**WHAT TO DO:** Set out exactly, line by line, the stretch of data below that begins at the line containing "ATOM 95 N N" and ends at the line containing "ATOM 120 C CA", with both ends kept.

============

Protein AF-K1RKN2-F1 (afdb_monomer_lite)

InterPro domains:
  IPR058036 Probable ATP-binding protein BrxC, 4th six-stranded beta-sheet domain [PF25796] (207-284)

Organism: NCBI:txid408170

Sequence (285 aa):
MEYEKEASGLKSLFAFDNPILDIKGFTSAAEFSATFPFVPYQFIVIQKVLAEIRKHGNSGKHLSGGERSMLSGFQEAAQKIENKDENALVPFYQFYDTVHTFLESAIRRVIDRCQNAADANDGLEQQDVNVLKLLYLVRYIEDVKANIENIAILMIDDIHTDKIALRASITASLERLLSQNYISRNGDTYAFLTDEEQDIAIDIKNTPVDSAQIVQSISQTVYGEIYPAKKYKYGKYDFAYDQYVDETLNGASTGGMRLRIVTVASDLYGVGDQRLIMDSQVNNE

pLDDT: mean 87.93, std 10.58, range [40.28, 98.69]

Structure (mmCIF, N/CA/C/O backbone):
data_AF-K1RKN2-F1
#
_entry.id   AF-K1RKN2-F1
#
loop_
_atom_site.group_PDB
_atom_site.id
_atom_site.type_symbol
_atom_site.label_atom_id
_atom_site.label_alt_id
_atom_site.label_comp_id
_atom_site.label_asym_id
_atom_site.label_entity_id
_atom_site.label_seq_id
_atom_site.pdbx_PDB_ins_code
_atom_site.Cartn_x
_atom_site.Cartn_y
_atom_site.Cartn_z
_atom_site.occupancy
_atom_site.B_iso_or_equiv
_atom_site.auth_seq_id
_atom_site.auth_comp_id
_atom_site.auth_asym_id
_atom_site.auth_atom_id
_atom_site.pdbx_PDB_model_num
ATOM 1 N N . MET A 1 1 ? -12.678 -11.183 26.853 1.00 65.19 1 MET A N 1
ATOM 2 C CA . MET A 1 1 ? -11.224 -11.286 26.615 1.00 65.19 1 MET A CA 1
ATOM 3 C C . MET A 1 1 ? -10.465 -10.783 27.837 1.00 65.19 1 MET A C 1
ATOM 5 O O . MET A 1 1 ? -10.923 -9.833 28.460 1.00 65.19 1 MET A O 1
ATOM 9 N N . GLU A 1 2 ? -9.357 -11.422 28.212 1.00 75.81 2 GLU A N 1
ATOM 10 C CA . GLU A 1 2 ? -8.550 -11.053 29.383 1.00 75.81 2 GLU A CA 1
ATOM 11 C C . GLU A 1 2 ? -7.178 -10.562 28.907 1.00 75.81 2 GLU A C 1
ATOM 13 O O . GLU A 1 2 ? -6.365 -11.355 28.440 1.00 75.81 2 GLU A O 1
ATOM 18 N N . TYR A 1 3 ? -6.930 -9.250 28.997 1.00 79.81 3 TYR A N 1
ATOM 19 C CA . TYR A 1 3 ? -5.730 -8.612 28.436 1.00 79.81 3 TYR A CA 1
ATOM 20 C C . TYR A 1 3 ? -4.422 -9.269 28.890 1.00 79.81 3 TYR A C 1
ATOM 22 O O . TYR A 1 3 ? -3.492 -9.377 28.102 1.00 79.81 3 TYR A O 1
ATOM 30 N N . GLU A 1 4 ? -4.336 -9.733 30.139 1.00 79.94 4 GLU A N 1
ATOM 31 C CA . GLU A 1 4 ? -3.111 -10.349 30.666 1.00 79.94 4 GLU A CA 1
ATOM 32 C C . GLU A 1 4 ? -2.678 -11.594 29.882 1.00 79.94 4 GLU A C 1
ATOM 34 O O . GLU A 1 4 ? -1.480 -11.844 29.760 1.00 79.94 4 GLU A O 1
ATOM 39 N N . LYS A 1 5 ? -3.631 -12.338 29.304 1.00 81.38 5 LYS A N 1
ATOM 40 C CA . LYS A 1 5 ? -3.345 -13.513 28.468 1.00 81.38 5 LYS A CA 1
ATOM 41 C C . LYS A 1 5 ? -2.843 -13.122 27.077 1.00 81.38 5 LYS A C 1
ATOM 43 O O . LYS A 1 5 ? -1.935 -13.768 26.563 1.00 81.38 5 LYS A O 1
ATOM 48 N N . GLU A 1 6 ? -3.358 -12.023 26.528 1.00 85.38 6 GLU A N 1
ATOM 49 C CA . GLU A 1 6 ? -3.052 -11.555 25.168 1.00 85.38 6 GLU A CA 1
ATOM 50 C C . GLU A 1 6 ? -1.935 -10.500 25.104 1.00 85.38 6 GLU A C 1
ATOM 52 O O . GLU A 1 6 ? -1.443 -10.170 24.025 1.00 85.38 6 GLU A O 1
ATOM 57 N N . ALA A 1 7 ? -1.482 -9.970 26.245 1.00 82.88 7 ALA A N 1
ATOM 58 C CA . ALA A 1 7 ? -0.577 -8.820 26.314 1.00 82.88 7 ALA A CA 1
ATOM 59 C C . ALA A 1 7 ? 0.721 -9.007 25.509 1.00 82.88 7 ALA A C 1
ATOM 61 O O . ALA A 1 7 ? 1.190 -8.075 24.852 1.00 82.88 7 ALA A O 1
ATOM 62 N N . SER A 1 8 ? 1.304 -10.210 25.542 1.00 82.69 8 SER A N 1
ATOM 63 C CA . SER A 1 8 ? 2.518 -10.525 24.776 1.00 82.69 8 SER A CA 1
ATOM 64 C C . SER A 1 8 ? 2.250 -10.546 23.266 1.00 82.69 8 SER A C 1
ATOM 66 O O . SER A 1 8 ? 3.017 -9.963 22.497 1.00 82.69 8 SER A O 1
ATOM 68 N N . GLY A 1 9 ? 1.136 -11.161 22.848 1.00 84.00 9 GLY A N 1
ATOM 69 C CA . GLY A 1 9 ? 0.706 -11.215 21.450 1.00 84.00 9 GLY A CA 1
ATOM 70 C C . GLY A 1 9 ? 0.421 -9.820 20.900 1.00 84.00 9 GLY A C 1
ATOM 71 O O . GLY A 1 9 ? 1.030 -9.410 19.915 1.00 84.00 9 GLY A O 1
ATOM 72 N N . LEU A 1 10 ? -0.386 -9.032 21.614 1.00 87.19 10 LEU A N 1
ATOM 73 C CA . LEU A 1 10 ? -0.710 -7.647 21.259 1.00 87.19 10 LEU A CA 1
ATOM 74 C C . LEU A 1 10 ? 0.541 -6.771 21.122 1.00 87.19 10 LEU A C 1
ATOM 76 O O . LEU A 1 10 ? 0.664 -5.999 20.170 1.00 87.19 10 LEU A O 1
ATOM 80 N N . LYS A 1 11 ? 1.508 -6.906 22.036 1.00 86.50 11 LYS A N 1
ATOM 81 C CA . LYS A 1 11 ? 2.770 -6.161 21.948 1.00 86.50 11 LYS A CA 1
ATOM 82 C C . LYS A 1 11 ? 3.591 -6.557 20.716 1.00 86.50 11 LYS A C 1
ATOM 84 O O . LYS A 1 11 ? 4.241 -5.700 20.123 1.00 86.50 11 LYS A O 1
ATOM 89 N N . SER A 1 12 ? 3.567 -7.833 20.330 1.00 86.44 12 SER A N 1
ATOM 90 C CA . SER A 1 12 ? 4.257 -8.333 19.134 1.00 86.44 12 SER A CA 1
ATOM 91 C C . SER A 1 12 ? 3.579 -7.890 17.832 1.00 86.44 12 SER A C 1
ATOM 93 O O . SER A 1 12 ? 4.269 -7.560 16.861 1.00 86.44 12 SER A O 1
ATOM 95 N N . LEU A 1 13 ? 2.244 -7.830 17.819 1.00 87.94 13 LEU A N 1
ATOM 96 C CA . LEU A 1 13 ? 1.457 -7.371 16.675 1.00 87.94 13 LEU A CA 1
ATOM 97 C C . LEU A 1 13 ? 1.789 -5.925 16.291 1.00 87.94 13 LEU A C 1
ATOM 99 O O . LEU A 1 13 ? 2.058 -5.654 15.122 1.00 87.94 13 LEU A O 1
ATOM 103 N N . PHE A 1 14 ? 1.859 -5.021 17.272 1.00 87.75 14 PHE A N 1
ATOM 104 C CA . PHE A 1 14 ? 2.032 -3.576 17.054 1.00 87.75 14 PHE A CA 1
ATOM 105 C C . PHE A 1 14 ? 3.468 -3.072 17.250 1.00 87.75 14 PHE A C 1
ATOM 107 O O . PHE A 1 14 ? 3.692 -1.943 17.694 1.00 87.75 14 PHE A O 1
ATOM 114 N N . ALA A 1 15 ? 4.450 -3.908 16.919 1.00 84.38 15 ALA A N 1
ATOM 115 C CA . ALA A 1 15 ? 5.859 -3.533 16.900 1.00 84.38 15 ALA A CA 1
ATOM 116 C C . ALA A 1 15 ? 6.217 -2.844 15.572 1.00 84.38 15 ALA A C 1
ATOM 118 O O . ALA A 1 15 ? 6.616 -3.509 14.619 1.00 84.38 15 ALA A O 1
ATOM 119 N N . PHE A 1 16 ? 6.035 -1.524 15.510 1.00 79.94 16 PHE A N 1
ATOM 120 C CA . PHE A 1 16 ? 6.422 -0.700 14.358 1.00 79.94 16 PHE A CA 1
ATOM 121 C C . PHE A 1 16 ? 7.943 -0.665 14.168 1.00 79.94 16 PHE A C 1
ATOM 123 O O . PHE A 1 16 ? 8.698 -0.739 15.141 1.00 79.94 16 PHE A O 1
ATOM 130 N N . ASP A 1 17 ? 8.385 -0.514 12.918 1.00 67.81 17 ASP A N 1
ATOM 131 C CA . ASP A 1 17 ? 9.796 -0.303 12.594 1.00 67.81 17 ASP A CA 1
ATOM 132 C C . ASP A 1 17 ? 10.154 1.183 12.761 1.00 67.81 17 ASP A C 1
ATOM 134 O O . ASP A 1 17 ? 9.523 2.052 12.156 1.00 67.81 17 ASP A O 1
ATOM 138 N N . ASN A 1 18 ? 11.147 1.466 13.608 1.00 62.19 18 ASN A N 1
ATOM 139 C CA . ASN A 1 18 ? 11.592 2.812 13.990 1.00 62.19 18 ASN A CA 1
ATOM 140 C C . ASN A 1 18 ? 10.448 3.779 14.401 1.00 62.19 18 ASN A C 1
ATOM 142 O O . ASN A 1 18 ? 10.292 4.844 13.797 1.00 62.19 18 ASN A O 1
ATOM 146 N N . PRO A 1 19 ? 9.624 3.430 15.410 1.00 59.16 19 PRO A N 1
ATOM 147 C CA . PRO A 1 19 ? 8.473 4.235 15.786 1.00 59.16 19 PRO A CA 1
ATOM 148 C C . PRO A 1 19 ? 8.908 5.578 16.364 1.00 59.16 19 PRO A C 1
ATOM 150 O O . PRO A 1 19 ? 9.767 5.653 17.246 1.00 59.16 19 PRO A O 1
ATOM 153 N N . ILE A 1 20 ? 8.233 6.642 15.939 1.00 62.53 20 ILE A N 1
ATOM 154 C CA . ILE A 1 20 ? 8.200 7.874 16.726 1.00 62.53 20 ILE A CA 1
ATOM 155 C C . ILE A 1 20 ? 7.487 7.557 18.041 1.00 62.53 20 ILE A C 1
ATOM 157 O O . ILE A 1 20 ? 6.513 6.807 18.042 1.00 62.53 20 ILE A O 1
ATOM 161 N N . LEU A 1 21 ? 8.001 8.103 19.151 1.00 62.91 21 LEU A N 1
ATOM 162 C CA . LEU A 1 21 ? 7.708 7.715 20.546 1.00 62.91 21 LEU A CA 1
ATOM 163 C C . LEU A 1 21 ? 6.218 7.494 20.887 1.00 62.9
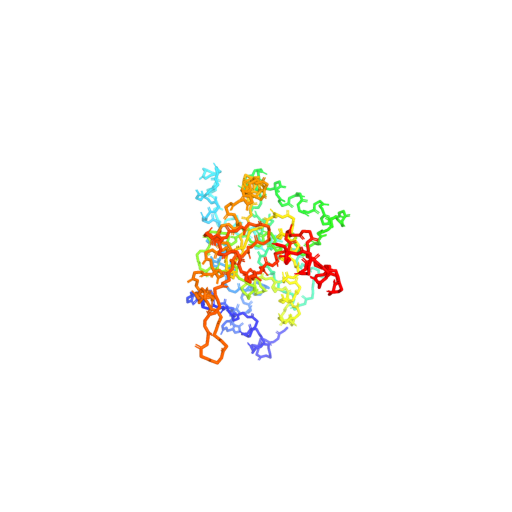1 21 LEU A C 1
ATOM 165 O O . LEU A 1 21 ? 5.913 6.732 21.809 1.00 62.91 21 LEU A O 1
ATOM 169 N N . ASP A 1 22 ? 5.303 8.112 20.140 1.00 72.44 22 ASP A N 1
ATOM 170 C CA . ASP A 1 22 ? 3.864 8.075 20.394 1.00 72.44 22 ASP A CA 1
ATOM 171 C C . ASP A 1 22 ? 3.067 7.108 19.487 1.00 72.44 22 ASP A C 1
ATOM 173 O O . ASP A 1 22 ? 1.899 6.844 19.768 1.00 72.44 22 ASP A O 1
ATOM 177 N N . ILE A 1 23 ? 3.659 6.520 18.437 1.00 83.19 23 ILE A N 1
ATOM 178 C CA . ILE A 1 23 ? 2.994 5.521 17.574 1.00 83.19 23 ILE A CA 1
ATOM 179 C C . ILE A 1 23 ? 3.245 4.122 18.139 1.00 83.19 23 ILE A C 1
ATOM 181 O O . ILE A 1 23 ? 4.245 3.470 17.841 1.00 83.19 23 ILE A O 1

============

**SOLUTION TO THIS EXERCISE:**
ATOM 95 N N . LEU A 1 13 ? 2.244 -7.830 17.819 1.00 87.94 13 LEU A N 1
ATOM 96 C CA . LEU A 1 13 ? 1.457 -7.371 16.675 1.00 87.94 13 LEU A CA 1
ATOM 97 C C . LEU A 1 13 ? 1.789 -5.925 16.291 1.00 87.94 13 LEU A C 1
ATOM 99 O O . LEU A 1 13 ? 2.058 -5.654 15.122 1.00 87.94 13 LEU A O 1
ATOM 103 N N . PHE A 1 14 ? 1.859 -5.021 17.272 1.00 87.75 14 PHE A N 1
ATOM 104 C CA . PHE A 1 14 ? 2.032 -3.576 17.054 1.00 87.75 14 PHE A CA 1
ATOM 105 C C . PHE A 1 14 ? 3.468 -3.072 17.250 1.00 87.75 14 PHE A C 1
ATOM 107 O O . PHE A 1 14 ? 3.692 -1.943 17.694 1.00 87.75 14 PHE A O 1
ATOM 114 N N . ALA A 1 15 ? 4.450 -3.908 16.919 1.00 84.38 15 ALA A N 1
ATOM 115 C CA . ALA A 1 15 ? 5.859 -3.533 16.900 1.00 84.38 15 ALA A CA 1
ATOM 116 C C . ALA A 1 15 ? 6.217 -2.844 15.572 1.00 84.38 15 ALA A C 1
ATOM 118 O O . ALA A 1 15 ? 6.616 -3.509 14.619 1.00 84.38 15 ALA A O 1
ATOM 119 N N . PHE A 1 16 ? 6.035 -1.524 15.510 1.00 79.94 16 PHE A N 1
ATOM 120 C CA . PHE A 1 16 ? 6.422 -0.700 14.358 1.00 79.94 16 PHE A CA 1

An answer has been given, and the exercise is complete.